● **TASK GOAL**
The answer must consist only of the lines from the line with "ATOM 145 C CA" to the line with "ATOM 152 N N", both included, exactly as they stand below.

------ DATA LISTING ------

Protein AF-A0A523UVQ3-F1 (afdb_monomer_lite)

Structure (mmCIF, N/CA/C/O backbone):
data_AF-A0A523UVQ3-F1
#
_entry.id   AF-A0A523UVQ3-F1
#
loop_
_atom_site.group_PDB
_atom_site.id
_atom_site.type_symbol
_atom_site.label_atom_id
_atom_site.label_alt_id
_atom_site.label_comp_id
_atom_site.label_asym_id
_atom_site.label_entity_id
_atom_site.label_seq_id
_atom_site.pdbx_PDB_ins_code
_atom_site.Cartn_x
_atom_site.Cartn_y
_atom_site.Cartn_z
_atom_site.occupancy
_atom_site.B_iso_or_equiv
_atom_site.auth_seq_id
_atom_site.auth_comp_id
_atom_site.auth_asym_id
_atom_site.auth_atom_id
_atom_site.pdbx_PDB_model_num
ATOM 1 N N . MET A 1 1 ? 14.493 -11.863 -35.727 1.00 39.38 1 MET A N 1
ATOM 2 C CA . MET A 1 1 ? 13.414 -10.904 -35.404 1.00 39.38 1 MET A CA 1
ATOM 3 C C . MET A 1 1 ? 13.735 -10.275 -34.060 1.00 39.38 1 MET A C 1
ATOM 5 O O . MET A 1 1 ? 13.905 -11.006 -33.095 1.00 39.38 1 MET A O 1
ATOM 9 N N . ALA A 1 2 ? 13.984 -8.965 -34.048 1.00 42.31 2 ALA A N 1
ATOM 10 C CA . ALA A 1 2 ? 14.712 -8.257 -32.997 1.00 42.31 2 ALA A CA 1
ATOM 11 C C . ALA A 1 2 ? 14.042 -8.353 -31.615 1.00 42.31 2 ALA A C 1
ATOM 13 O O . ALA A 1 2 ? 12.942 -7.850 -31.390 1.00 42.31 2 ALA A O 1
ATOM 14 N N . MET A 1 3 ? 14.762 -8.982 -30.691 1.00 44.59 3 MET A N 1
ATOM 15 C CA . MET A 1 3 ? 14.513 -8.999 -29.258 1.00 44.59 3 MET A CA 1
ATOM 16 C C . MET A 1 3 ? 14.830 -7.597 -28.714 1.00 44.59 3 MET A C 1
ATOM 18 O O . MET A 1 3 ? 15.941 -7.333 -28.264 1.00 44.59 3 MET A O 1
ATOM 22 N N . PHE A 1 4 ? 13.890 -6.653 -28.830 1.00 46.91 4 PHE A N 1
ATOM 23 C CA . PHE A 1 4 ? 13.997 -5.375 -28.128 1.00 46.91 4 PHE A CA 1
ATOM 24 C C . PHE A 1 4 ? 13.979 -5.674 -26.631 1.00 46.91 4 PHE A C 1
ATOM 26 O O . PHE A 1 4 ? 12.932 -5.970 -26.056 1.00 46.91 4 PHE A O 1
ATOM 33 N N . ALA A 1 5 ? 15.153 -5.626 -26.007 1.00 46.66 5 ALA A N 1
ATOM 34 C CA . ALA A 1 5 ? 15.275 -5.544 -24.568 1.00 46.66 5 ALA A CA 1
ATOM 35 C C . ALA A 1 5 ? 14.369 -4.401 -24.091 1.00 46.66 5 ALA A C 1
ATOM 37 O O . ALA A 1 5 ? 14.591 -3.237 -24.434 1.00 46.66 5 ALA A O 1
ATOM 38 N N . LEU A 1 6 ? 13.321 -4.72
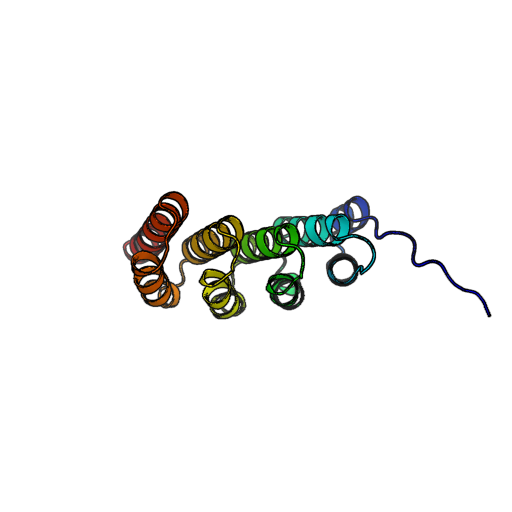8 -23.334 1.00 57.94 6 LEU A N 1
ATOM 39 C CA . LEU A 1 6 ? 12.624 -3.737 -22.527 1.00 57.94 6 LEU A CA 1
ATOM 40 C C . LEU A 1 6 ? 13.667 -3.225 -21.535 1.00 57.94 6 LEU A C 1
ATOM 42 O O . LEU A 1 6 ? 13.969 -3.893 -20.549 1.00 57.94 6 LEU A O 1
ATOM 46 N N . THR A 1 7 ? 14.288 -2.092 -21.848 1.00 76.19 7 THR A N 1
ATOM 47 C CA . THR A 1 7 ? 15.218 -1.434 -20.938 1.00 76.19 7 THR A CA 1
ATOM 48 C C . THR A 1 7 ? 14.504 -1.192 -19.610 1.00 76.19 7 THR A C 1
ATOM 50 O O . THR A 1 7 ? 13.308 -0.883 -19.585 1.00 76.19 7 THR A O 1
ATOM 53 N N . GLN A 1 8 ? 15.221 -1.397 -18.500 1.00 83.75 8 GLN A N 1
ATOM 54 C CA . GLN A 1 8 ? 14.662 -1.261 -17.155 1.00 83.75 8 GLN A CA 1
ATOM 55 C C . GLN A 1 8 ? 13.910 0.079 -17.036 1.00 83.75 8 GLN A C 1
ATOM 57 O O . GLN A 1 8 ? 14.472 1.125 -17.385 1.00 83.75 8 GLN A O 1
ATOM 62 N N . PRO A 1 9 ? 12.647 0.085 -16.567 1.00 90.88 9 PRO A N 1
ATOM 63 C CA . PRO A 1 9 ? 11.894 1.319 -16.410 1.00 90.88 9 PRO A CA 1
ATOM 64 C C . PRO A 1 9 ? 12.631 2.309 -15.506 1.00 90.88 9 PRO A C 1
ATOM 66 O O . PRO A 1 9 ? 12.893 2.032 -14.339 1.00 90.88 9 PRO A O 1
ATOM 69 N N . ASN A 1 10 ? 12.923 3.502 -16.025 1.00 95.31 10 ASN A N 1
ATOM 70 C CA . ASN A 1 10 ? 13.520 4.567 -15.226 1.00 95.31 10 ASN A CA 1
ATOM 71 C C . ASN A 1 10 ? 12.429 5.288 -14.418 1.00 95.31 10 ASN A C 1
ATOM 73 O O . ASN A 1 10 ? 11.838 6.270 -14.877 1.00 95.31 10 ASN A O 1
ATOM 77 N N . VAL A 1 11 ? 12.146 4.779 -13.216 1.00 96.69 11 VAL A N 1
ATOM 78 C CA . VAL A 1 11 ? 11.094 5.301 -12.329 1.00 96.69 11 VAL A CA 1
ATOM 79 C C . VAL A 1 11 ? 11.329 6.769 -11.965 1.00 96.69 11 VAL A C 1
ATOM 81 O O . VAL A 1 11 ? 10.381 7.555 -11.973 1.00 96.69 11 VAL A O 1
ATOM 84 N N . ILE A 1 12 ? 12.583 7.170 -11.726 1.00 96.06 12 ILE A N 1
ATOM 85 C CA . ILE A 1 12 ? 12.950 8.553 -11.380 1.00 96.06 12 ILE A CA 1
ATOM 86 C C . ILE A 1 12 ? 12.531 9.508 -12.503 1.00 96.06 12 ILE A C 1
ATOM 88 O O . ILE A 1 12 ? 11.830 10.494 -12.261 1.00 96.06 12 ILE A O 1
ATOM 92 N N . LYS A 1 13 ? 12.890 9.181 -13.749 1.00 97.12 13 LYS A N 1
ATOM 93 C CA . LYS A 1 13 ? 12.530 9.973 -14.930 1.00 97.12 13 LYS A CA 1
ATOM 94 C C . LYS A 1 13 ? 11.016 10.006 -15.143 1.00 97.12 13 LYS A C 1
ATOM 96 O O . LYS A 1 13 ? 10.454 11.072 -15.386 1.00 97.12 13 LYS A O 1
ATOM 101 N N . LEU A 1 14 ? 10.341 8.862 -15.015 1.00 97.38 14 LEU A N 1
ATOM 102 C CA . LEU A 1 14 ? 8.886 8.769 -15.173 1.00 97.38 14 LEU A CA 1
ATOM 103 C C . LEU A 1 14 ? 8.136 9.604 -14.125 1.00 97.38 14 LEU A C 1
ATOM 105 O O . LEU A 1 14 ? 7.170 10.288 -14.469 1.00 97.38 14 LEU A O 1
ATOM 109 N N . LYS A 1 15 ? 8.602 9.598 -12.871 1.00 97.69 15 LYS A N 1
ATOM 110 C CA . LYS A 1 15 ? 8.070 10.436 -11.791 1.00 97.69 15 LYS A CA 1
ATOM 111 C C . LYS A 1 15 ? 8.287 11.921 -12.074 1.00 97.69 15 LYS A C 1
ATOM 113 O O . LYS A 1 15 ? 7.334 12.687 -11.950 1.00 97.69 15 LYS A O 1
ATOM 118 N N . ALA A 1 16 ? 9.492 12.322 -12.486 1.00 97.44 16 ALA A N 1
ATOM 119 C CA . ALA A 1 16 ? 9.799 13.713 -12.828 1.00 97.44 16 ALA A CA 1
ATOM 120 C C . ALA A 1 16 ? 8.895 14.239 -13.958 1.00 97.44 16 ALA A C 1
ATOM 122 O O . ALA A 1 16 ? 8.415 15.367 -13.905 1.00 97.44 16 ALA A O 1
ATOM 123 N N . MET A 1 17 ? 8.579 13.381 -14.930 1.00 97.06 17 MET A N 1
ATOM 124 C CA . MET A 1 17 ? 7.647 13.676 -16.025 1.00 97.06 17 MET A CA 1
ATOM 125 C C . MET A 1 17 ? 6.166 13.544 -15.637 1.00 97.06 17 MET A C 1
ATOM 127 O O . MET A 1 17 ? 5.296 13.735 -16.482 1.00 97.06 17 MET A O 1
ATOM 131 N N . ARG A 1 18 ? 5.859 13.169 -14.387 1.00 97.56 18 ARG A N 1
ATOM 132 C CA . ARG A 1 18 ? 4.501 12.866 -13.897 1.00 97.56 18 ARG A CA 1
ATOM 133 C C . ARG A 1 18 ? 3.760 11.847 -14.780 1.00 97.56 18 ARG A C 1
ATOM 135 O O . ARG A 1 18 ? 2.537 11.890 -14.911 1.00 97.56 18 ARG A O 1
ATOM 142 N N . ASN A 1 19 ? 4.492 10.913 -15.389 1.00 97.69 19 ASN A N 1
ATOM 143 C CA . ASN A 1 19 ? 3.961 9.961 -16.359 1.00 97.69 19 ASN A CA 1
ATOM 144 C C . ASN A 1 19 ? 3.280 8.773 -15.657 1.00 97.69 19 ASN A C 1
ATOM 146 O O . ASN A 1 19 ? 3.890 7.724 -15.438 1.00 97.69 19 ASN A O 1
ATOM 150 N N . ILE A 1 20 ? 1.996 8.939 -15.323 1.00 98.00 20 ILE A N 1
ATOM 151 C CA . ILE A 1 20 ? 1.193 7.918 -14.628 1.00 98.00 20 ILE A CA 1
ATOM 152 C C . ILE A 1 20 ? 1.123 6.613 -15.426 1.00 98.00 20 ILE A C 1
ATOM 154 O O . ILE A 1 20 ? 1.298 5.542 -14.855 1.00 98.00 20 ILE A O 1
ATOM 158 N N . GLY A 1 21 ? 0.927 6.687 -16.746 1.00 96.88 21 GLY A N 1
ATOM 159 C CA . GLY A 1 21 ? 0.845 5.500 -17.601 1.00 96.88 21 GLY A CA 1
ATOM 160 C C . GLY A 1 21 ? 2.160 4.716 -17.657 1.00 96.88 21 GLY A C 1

------
------ DATA LISTING ------

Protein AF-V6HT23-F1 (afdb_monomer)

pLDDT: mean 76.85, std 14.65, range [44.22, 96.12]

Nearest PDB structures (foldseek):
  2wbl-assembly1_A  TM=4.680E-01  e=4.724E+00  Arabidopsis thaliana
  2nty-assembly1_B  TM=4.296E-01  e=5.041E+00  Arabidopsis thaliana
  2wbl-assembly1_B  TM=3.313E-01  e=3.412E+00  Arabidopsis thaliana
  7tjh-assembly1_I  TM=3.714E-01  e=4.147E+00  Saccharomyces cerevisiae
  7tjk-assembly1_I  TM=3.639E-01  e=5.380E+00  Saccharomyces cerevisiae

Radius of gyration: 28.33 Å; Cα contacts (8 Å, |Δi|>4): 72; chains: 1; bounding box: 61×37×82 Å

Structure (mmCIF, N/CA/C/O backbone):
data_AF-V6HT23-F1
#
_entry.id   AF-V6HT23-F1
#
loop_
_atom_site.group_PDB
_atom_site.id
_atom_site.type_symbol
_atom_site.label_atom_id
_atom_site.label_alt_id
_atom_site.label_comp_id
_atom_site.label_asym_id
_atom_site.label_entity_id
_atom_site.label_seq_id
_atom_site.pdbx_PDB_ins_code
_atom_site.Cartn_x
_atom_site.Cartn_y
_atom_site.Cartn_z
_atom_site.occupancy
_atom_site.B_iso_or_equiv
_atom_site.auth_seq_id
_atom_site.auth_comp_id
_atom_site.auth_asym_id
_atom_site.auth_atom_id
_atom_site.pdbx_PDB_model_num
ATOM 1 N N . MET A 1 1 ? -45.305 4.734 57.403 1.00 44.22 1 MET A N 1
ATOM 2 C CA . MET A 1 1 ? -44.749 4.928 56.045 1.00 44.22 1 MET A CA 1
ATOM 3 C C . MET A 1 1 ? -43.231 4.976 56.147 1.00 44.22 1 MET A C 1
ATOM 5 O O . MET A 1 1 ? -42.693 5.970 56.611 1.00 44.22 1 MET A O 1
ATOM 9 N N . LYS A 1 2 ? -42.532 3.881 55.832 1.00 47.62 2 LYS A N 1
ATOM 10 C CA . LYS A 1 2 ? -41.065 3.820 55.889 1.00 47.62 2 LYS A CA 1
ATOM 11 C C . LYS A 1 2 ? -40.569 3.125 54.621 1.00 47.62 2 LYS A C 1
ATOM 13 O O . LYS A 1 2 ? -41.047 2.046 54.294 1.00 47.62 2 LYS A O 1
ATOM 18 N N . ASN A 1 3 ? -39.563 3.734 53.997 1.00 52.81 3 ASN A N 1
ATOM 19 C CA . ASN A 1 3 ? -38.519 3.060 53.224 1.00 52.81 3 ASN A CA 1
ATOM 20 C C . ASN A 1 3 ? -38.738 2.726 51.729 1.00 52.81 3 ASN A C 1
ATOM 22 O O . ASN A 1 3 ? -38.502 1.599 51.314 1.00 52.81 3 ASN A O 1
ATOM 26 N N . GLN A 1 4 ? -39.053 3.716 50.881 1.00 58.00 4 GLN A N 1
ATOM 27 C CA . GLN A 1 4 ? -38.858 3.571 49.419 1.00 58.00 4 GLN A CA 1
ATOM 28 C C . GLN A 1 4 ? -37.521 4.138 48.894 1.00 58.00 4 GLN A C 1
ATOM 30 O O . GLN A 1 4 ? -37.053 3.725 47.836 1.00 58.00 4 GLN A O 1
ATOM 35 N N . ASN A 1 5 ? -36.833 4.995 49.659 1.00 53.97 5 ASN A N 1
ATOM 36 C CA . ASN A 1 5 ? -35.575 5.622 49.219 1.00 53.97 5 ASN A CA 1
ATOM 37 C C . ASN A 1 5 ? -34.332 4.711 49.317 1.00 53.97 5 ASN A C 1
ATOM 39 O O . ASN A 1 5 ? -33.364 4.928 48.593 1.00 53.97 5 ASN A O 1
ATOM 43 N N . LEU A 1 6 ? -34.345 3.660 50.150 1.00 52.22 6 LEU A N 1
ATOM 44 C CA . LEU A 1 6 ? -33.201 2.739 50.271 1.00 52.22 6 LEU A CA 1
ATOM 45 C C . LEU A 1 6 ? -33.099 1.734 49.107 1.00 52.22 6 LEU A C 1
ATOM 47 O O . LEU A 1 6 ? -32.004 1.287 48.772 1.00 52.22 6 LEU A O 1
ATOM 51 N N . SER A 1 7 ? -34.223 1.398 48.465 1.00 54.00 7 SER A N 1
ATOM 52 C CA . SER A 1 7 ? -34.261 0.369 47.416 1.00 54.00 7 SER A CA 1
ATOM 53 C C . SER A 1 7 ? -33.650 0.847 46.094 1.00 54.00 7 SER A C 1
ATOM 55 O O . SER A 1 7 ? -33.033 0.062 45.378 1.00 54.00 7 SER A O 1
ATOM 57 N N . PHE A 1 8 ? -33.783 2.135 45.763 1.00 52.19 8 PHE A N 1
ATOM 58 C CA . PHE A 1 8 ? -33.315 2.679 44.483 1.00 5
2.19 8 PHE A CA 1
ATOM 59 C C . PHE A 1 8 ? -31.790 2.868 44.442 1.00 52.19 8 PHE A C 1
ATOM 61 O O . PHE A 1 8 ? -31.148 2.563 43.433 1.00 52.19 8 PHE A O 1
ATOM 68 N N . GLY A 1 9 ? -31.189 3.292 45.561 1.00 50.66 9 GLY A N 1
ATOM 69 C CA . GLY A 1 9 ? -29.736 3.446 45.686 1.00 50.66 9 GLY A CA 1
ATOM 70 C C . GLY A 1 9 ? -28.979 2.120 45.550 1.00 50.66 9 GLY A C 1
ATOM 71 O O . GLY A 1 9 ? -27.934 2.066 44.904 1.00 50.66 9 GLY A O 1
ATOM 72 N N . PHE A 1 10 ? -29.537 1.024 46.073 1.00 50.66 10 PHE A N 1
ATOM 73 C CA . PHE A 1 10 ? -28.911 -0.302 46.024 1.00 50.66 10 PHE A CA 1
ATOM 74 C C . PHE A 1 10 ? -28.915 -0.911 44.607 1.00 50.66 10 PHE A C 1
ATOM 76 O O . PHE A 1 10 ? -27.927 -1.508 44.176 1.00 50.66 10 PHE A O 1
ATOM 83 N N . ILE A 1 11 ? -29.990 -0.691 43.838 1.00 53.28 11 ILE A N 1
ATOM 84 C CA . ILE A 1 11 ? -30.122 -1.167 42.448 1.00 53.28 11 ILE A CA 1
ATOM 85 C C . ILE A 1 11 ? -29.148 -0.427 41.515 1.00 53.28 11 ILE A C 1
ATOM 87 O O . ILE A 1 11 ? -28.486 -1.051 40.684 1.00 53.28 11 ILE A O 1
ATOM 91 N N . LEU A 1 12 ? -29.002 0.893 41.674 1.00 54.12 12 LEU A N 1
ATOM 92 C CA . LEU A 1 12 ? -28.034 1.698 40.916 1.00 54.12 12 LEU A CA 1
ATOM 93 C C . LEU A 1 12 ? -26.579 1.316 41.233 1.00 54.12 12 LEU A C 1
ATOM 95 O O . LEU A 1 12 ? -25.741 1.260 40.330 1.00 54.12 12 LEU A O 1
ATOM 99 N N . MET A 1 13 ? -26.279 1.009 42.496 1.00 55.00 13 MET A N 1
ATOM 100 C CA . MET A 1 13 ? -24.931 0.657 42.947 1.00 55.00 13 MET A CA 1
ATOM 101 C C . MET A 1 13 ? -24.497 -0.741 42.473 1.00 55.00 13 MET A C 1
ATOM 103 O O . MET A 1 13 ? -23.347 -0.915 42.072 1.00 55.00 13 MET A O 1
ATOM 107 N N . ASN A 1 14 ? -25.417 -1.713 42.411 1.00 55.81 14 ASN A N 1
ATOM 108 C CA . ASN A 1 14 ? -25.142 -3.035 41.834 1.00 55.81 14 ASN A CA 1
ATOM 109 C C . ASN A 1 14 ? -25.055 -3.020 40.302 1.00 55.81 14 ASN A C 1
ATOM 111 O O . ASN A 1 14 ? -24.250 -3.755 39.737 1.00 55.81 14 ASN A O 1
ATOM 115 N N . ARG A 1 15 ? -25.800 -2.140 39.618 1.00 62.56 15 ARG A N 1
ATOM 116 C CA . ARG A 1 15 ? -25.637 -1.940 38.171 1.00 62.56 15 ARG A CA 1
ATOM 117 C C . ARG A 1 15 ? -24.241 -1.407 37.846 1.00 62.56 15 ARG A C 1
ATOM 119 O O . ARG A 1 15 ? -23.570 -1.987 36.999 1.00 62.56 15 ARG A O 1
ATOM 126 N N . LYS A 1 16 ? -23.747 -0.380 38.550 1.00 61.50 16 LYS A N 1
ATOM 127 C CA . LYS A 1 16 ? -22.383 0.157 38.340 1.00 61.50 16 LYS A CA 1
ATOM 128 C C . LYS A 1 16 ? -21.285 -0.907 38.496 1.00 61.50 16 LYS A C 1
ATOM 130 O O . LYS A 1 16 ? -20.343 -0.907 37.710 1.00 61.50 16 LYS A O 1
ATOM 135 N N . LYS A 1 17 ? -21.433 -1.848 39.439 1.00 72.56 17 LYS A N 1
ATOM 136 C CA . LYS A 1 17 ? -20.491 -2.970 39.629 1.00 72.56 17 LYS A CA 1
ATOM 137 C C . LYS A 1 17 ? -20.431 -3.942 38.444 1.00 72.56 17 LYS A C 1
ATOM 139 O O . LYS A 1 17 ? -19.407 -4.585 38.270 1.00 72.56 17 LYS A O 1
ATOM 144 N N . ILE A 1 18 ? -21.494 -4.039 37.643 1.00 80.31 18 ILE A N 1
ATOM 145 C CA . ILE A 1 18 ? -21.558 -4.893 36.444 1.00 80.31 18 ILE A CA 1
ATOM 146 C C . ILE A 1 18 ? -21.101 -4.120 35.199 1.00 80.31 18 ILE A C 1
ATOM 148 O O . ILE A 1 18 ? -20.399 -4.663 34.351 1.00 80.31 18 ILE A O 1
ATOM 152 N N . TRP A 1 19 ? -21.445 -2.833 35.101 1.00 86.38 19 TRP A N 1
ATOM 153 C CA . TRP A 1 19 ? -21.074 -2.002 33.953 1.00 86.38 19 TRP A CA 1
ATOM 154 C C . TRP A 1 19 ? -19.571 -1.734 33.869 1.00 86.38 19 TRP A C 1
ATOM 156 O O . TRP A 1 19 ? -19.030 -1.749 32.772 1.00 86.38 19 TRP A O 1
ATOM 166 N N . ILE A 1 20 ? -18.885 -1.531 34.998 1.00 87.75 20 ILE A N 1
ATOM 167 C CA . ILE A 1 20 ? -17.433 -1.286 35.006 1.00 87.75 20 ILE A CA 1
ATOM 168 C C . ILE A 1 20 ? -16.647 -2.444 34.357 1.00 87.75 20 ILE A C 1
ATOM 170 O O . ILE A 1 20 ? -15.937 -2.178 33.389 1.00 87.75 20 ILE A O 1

------

● **TASK RESPONSE**
ATOM 145 C CA . ILE A 1 18 ? -21.558 -4.893 36.444 1.00 80.31 18 ILE A CA 1
ATOM 146 C C . ILE A 1 18 ? -21.101 -4.120 35.199 1.00 80.31 18 ILE A C 1
ATOM 148 O O . ILE A 1 18 ? -20.399 -4.663 34.351 1.00 80.31 18 ILE A O 1
ATOM 152 N N . TRP A 1 19 ? -21.445 -2.833 35.101 1.00 86.38 19 TRP A N 1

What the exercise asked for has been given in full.